Stored data entries:
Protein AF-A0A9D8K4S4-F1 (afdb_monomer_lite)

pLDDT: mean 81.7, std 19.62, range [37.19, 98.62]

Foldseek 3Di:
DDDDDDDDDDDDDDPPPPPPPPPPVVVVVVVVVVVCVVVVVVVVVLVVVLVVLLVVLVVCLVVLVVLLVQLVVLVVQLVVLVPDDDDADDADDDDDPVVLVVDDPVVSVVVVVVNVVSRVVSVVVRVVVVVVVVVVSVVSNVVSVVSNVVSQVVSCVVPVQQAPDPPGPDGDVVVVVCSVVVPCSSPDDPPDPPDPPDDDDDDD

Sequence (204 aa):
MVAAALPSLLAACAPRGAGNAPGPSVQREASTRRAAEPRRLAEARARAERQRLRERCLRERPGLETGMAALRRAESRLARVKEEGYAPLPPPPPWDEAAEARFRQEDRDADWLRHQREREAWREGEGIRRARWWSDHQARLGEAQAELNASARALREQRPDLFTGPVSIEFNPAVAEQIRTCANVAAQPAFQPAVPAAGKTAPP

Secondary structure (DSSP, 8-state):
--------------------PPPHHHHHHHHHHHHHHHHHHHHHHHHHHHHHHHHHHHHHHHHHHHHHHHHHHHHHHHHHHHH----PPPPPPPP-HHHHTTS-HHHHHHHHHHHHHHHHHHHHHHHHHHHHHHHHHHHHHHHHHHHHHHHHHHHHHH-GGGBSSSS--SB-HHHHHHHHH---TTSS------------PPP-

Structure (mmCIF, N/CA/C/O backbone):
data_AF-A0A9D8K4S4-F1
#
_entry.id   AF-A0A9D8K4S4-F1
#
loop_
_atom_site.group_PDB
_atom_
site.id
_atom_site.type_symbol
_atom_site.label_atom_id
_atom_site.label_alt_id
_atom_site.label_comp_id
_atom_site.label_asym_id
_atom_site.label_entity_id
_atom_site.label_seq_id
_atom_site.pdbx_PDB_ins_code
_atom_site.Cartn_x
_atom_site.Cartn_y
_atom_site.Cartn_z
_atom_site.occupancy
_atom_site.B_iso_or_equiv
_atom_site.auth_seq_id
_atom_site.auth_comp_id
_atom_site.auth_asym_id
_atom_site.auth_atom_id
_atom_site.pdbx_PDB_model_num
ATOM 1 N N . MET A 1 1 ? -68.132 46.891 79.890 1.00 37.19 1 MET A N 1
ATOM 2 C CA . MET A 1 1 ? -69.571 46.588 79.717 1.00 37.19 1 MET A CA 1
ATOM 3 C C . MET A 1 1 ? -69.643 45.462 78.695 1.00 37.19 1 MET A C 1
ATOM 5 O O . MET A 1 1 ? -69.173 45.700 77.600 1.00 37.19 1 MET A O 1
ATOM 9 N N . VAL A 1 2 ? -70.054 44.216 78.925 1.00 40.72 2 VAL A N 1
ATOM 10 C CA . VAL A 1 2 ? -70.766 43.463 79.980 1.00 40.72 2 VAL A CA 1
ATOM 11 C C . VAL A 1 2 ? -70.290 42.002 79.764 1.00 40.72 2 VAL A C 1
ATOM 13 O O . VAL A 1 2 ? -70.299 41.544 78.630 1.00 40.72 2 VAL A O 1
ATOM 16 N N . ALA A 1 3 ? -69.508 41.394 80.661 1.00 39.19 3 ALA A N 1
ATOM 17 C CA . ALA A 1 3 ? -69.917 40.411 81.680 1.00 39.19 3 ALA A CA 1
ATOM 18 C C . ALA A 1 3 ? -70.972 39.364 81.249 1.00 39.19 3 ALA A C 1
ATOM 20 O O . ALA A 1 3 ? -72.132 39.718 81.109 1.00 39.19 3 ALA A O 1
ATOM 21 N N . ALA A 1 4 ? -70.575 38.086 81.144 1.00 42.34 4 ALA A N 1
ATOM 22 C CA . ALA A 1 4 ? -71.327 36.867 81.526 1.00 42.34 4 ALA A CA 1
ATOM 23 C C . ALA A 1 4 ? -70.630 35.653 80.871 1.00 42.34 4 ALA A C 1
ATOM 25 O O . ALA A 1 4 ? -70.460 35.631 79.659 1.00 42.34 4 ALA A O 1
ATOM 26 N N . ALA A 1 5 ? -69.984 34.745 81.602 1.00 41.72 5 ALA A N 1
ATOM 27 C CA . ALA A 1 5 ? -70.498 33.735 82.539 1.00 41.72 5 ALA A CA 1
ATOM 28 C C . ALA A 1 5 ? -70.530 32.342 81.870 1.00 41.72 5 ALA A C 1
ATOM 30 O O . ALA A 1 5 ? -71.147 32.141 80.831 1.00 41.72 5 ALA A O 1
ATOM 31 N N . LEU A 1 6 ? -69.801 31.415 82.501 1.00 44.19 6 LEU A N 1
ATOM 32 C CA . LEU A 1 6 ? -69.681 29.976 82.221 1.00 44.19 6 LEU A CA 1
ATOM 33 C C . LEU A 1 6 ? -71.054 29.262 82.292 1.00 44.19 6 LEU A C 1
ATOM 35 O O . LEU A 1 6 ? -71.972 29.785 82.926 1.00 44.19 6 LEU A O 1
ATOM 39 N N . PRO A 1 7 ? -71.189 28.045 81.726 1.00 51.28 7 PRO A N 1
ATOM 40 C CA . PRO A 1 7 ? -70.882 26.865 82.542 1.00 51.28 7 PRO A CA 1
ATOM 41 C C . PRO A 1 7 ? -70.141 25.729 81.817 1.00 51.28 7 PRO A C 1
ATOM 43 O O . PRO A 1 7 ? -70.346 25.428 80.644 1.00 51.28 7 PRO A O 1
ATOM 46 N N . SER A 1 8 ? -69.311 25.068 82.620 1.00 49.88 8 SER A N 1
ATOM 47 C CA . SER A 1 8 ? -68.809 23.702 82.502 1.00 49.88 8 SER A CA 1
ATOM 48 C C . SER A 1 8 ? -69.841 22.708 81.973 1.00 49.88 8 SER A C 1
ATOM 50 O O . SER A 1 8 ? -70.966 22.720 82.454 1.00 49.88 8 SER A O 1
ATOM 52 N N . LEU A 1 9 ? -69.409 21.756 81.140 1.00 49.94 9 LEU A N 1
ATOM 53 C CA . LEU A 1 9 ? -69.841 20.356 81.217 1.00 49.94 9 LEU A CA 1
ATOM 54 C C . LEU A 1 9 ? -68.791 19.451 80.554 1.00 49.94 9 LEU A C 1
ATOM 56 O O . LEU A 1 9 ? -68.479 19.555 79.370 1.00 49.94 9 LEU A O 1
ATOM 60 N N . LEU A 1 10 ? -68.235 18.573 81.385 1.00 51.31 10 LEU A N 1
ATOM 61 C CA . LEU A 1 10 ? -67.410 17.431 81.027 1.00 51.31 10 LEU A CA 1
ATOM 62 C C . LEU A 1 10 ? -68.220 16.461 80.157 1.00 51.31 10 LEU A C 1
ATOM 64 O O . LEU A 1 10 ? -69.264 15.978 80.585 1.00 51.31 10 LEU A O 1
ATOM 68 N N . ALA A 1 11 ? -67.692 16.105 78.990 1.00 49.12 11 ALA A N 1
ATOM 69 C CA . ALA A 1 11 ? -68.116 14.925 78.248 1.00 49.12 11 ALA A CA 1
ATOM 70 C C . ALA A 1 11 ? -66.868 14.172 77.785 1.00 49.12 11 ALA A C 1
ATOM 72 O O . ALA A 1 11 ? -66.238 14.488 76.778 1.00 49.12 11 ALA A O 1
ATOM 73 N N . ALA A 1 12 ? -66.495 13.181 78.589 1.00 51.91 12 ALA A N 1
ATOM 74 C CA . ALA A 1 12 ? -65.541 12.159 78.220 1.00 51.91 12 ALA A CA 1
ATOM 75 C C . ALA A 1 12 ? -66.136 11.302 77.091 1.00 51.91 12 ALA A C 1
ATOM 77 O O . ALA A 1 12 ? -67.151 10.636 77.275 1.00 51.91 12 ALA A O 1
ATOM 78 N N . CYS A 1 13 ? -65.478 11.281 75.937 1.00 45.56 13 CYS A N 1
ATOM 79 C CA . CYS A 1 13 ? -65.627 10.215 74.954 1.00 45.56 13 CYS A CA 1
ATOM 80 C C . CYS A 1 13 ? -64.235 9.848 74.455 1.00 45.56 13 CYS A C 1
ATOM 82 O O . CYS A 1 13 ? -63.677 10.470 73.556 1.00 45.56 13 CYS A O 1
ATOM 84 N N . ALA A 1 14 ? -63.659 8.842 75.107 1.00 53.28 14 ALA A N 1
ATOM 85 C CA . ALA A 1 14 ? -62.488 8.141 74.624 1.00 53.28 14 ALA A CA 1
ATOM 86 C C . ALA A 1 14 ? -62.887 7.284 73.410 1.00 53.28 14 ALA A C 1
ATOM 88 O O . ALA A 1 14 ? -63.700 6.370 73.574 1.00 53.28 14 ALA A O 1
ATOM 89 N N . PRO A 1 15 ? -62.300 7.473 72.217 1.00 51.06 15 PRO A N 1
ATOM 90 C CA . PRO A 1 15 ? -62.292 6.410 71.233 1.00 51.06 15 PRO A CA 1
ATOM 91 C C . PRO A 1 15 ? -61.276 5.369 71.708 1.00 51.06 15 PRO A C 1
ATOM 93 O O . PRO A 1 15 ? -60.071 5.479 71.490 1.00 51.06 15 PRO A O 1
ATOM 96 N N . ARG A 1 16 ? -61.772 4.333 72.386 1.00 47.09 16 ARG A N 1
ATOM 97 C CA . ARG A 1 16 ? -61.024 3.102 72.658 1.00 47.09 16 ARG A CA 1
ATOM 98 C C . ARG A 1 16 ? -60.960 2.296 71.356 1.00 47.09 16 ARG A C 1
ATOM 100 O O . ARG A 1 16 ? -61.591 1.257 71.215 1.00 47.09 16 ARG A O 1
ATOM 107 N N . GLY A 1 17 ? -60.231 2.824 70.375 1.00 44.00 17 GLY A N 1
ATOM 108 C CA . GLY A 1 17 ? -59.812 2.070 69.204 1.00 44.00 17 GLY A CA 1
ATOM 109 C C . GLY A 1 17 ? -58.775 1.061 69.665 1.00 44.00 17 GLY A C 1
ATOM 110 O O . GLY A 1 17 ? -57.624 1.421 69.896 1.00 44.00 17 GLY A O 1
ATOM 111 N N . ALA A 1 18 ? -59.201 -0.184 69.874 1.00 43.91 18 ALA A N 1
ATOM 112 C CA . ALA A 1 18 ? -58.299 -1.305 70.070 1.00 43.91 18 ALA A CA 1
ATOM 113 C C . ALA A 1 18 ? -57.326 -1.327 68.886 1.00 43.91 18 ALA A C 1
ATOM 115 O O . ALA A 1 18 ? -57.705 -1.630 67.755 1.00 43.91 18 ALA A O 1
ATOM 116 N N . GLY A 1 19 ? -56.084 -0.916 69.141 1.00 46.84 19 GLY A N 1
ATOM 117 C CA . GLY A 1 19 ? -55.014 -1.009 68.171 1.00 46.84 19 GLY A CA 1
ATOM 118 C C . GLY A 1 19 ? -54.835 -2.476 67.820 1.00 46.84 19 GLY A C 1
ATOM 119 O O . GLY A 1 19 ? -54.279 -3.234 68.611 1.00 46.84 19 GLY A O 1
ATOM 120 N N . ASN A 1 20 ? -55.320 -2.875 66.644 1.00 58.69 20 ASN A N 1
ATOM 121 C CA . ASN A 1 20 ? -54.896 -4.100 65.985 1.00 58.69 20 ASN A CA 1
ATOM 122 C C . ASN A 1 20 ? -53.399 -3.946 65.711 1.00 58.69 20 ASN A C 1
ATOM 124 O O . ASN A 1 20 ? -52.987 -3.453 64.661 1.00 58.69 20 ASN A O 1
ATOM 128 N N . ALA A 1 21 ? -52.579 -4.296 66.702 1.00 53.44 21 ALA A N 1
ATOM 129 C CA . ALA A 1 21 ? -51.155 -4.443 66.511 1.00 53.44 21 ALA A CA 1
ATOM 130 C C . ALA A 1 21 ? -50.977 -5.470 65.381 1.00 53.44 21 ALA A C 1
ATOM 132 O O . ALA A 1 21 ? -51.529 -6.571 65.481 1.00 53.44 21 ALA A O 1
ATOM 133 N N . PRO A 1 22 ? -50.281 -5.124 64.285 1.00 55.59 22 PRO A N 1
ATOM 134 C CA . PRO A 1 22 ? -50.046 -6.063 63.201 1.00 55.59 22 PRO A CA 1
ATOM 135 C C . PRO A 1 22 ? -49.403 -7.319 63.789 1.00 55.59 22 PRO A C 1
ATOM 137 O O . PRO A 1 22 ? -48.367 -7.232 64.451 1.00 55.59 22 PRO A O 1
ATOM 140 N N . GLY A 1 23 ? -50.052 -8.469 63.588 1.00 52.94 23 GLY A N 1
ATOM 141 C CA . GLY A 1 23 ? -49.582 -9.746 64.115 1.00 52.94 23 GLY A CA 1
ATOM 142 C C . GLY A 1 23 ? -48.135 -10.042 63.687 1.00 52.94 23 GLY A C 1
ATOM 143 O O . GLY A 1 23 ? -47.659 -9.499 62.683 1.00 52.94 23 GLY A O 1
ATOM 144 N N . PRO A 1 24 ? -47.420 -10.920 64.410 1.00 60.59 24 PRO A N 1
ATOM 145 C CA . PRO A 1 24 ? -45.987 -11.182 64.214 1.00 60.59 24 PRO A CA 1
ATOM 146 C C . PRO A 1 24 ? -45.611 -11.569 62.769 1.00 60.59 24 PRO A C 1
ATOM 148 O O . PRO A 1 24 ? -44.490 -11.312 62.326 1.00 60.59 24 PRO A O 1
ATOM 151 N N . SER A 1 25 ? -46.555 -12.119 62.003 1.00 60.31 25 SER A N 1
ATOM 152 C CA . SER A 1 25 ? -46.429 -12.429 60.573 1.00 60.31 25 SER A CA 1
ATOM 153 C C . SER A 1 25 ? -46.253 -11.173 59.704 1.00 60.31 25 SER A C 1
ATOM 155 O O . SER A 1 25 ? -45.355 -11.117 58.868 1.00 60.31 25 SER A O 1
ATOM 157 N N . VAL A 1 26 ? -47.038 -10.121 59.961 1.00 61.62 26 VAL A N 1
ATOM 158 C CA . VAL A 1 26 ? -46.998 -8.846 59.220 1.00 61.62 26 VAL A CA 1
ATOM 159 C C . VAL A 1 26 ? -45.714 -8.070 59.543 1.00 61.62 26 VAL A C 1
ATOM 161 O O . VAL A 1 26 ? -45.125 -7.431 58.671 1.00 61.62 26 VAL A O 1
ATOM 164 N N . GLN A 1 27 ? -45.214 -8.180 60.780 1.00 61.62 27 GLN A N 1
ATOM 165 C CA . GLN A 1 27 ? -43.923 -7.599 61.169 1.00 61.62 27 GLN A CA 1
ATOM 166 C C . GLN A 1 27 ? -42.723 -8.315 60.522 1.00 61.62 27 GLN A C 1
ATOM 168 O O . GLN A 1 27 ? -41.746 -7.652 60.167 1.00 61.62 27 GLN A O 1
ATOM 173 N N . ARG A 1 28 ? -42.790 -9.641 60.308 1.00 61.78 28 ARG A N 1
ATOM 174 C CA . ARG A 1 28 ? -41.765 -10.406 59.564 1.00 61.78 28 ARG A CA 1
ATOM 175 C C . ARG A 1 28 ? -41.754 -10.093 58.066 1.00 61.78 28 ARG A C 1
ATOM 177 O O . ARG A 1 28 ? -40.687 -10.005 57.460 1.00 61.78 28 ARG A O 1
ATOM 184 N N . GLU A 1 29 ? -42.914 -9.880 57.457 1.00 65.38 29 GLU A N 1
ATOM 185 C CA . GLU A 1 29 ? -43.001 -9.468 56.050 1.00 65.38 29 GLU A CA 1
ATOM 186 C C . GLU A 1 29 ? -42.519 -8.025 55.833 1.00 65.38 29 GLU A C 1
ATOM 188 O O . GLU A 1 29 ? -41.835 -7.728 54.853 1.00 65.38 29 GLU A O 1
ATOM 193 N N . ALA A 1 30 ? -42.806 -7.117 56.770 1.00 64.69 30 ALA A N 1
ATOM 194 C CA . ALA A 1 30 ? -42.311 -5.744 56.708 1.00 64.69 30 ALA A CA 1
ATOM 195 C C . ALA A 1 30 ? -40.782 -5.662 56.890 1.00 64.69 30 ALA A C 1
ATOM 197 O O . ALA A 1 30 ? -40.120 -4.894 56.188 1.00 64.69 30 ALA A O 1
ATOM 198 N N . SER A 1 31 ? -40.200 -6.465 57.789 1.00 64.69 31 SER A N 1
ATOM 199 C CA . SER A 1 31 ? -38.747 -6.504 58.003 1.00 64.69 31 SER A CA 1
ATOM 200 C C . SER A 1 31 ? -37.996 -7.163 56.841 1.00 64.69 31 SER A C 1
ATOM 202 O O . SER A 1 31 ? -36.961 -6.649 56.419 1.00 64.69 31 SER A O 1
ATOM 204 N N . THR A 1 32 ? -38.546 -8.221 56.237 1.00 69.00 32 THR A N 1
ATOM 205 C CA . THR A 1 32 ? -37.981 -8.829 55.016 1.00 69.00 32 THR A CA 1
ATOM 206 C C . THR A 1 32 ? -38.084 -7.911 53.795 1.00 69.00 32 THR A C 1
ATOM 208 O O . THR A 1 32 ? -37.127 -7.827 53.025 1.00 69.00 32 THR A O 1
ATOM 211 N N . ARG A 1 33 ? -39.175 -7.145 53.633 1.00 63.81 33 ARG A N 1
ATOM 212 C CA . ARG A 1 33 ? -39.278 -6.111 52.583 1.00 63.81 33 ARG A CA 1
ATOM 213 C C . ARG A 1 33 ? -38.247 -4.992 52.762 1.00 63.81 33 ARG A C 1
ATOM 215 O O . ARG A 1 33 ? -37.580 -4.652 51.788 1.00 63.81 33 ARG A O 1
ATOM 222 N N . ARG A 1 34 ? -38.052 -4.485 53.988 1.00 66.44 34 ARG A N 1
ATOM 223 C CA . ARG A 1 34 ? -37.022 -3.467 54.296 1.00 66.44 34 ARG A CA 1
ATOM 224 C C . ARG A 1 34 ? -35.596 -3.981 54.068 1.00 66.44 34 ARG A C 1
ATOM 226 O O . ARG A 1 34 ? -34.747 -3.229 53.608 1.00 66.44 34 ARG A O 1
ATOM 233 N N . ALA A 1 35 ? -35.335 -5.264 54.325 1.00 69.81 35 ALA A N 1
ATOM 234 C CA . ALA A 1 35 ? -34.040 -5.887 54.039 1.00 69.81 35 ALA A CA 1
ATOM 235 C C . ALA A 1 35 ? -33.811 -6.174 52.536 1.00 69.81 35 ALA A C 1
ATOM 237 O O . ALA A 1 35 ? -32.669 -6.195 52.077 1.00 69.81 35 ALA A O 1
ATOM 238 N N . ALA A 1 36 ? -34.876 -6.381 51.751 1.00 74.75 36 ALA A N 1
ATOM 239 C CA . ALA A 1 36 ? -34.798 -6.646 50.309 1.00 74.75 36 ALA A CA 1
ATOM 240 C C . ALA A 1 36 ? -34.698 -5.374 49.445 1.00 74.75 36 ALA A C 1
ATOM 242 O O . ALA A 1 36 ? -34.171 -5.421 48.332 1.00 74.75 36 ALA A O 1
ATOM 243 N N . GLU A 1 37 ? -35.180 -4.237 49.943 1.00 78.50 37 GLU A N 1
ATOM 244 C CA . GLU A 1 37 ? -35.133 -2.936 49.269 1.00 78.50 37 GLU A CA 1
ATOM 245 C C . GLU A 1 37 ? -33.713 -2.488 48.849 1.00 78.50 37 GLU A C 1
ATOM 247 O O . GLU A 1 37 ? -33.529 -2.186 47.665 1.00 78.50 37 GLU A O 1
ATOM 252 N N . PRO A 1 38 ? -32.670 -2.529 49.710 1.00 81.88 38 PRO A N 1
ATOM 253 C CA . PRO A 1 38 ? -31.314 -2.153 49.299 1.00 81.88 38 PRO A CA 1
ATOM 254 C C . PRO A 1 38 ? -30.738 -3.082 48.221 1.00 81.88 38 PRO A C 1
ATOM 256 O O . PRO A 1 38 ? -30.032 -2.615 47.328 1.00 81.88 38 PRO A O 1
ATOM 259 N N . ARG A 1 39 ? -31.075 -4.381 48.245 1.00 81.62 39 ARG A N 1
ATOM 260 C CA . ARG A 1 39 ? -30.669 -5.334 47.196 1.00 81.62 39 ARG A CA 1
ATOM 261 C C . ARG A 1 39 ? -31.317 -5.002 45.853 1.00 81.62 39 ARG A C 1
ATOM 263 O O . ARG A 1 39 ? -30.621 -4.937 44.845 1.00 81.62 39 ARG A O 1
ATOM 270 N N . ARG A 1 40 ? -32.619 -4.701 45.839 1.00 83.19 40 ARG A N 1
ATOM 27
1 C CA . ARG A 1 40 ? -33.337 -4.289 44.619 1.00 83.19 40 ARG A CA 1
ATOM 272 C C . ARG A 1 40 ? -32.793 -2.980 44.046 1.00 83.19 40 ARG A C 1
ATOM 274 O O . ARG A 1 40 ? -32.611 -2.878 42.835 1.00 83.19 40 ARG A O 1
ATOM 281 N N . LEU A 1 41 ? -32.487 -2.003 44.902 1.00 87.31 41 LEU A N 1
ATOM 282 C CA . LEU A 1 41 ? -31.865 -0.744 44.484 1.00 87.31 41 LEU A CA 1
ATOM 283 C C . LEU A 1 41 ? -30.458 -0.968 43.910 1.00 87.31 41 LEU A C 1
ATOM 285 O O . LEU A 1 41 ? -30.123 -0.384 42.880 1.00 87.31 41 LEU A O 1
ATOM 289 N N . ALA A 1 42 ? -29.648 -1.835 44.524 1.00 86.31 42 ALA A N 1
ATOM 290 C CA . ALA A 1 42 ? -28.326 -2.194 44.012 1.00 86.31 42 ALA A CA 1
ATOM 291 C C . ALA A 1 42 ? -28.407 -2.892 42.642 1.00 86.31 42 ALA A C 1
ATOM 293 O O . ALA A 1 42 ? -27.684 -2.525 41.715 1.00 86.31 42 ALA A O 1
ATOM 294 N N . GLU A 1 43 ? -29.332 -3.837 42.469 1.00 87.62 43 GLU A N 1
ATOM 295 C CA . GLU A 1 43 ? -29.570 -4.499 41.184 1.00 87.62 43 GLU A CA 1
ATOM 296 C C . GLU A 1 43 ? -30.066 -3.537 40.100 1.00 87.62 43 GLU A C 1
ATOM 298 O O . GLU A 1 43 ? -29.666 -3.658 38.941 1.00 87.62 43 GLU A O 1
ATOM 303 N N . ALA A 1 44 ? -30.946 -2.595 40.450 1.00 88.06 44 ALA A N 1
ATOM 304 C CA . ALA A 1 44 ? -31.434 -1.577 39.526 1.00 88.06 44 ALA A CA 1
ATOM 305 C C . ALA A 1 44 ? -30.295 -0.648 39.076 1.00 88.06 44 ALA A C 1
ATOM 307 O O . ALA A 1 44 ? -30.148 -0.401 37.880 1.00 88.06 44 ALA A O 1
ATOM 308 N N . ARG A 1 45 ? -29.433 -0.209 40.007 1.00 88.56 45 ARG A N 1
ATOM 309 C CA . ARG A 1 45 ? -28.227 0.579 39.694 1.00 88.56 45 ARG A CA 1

- _ACTIVITY_
The lines above starting at the one that contains "ATOM 137 O O" and ending at the one that contains "ATOM 158 C CA" must be transcribed exactly, and no other lines may appear.

- _OUTPUT OF THE TASK_
ATOM 137 O O . PRO A 1 22 ? -48.367 -7.232 64.451 1.00 55.59 22 PRO A O 1
ATOM 140 N N . GLY A 1 23 ? -50.052 -8.469 63.588 1.00 52.94 23 GLY A N 1
ATOM 141 C CA . GLY A 1 23 ? -49.582 -9.746 64.115 1.00 52.94 23 GLY A CA 1
ATOM 142 C C . GLY A 1 23 ? -48.135 -10.042 63.687 1.00 52.94 23 GLY A C 1
ATOM 143 O O . GLY A 1 23 ? -47.659 -9.499 62.683 1.00 52.94 23 GLY A O 1
ATOM 144 N N . PRO A 1 24 ? -47.420 -10.920 64.410 1.00 60.59 24 PRO A N 1
ATOM 145 C CA . PRO A 1 24 ? -45.987 -11.182 64.214 1.00 60.59 24 PRO A CA 1
ATOM 146 C C . PRO A 1 24 ? -45.611 -11.569 62.769 1.00 60.59 24 PRO A C 1
ATOM 148 O O . PRO A 1 24 ? -44.490 -11.312 62.326 1.00 60.59 24 PRO A O 1
ATOM 151 N N . SER A 1 25 ? -46.555 -12.119 62.003 1.00 60.31 25 SER A N 1
ATOM 152 C CA . SER A 1 25 ? -46.429 -12.429 60.573 1.00 60.31 25 SER A CA 1
ATOM 153 C C . SER A 1 25 ? -46.253 -11.173 59.704 1.00 60.31 25 SER A C 1
ATOM 155 O O . SER A 1 25 ? -45.355 -11.117 58.868 1.00 60.31 25 SER A O 1
ATOM 157 N N . VAL A 1 26 ? -47.038 -10.121 59.961 1.00 61.62 26 VAL A N 1
ATOM 158 C CA . VAL A 1 26 ? -46.998 -8.846 59.220 1.00 61.62 26 VAL A CA 1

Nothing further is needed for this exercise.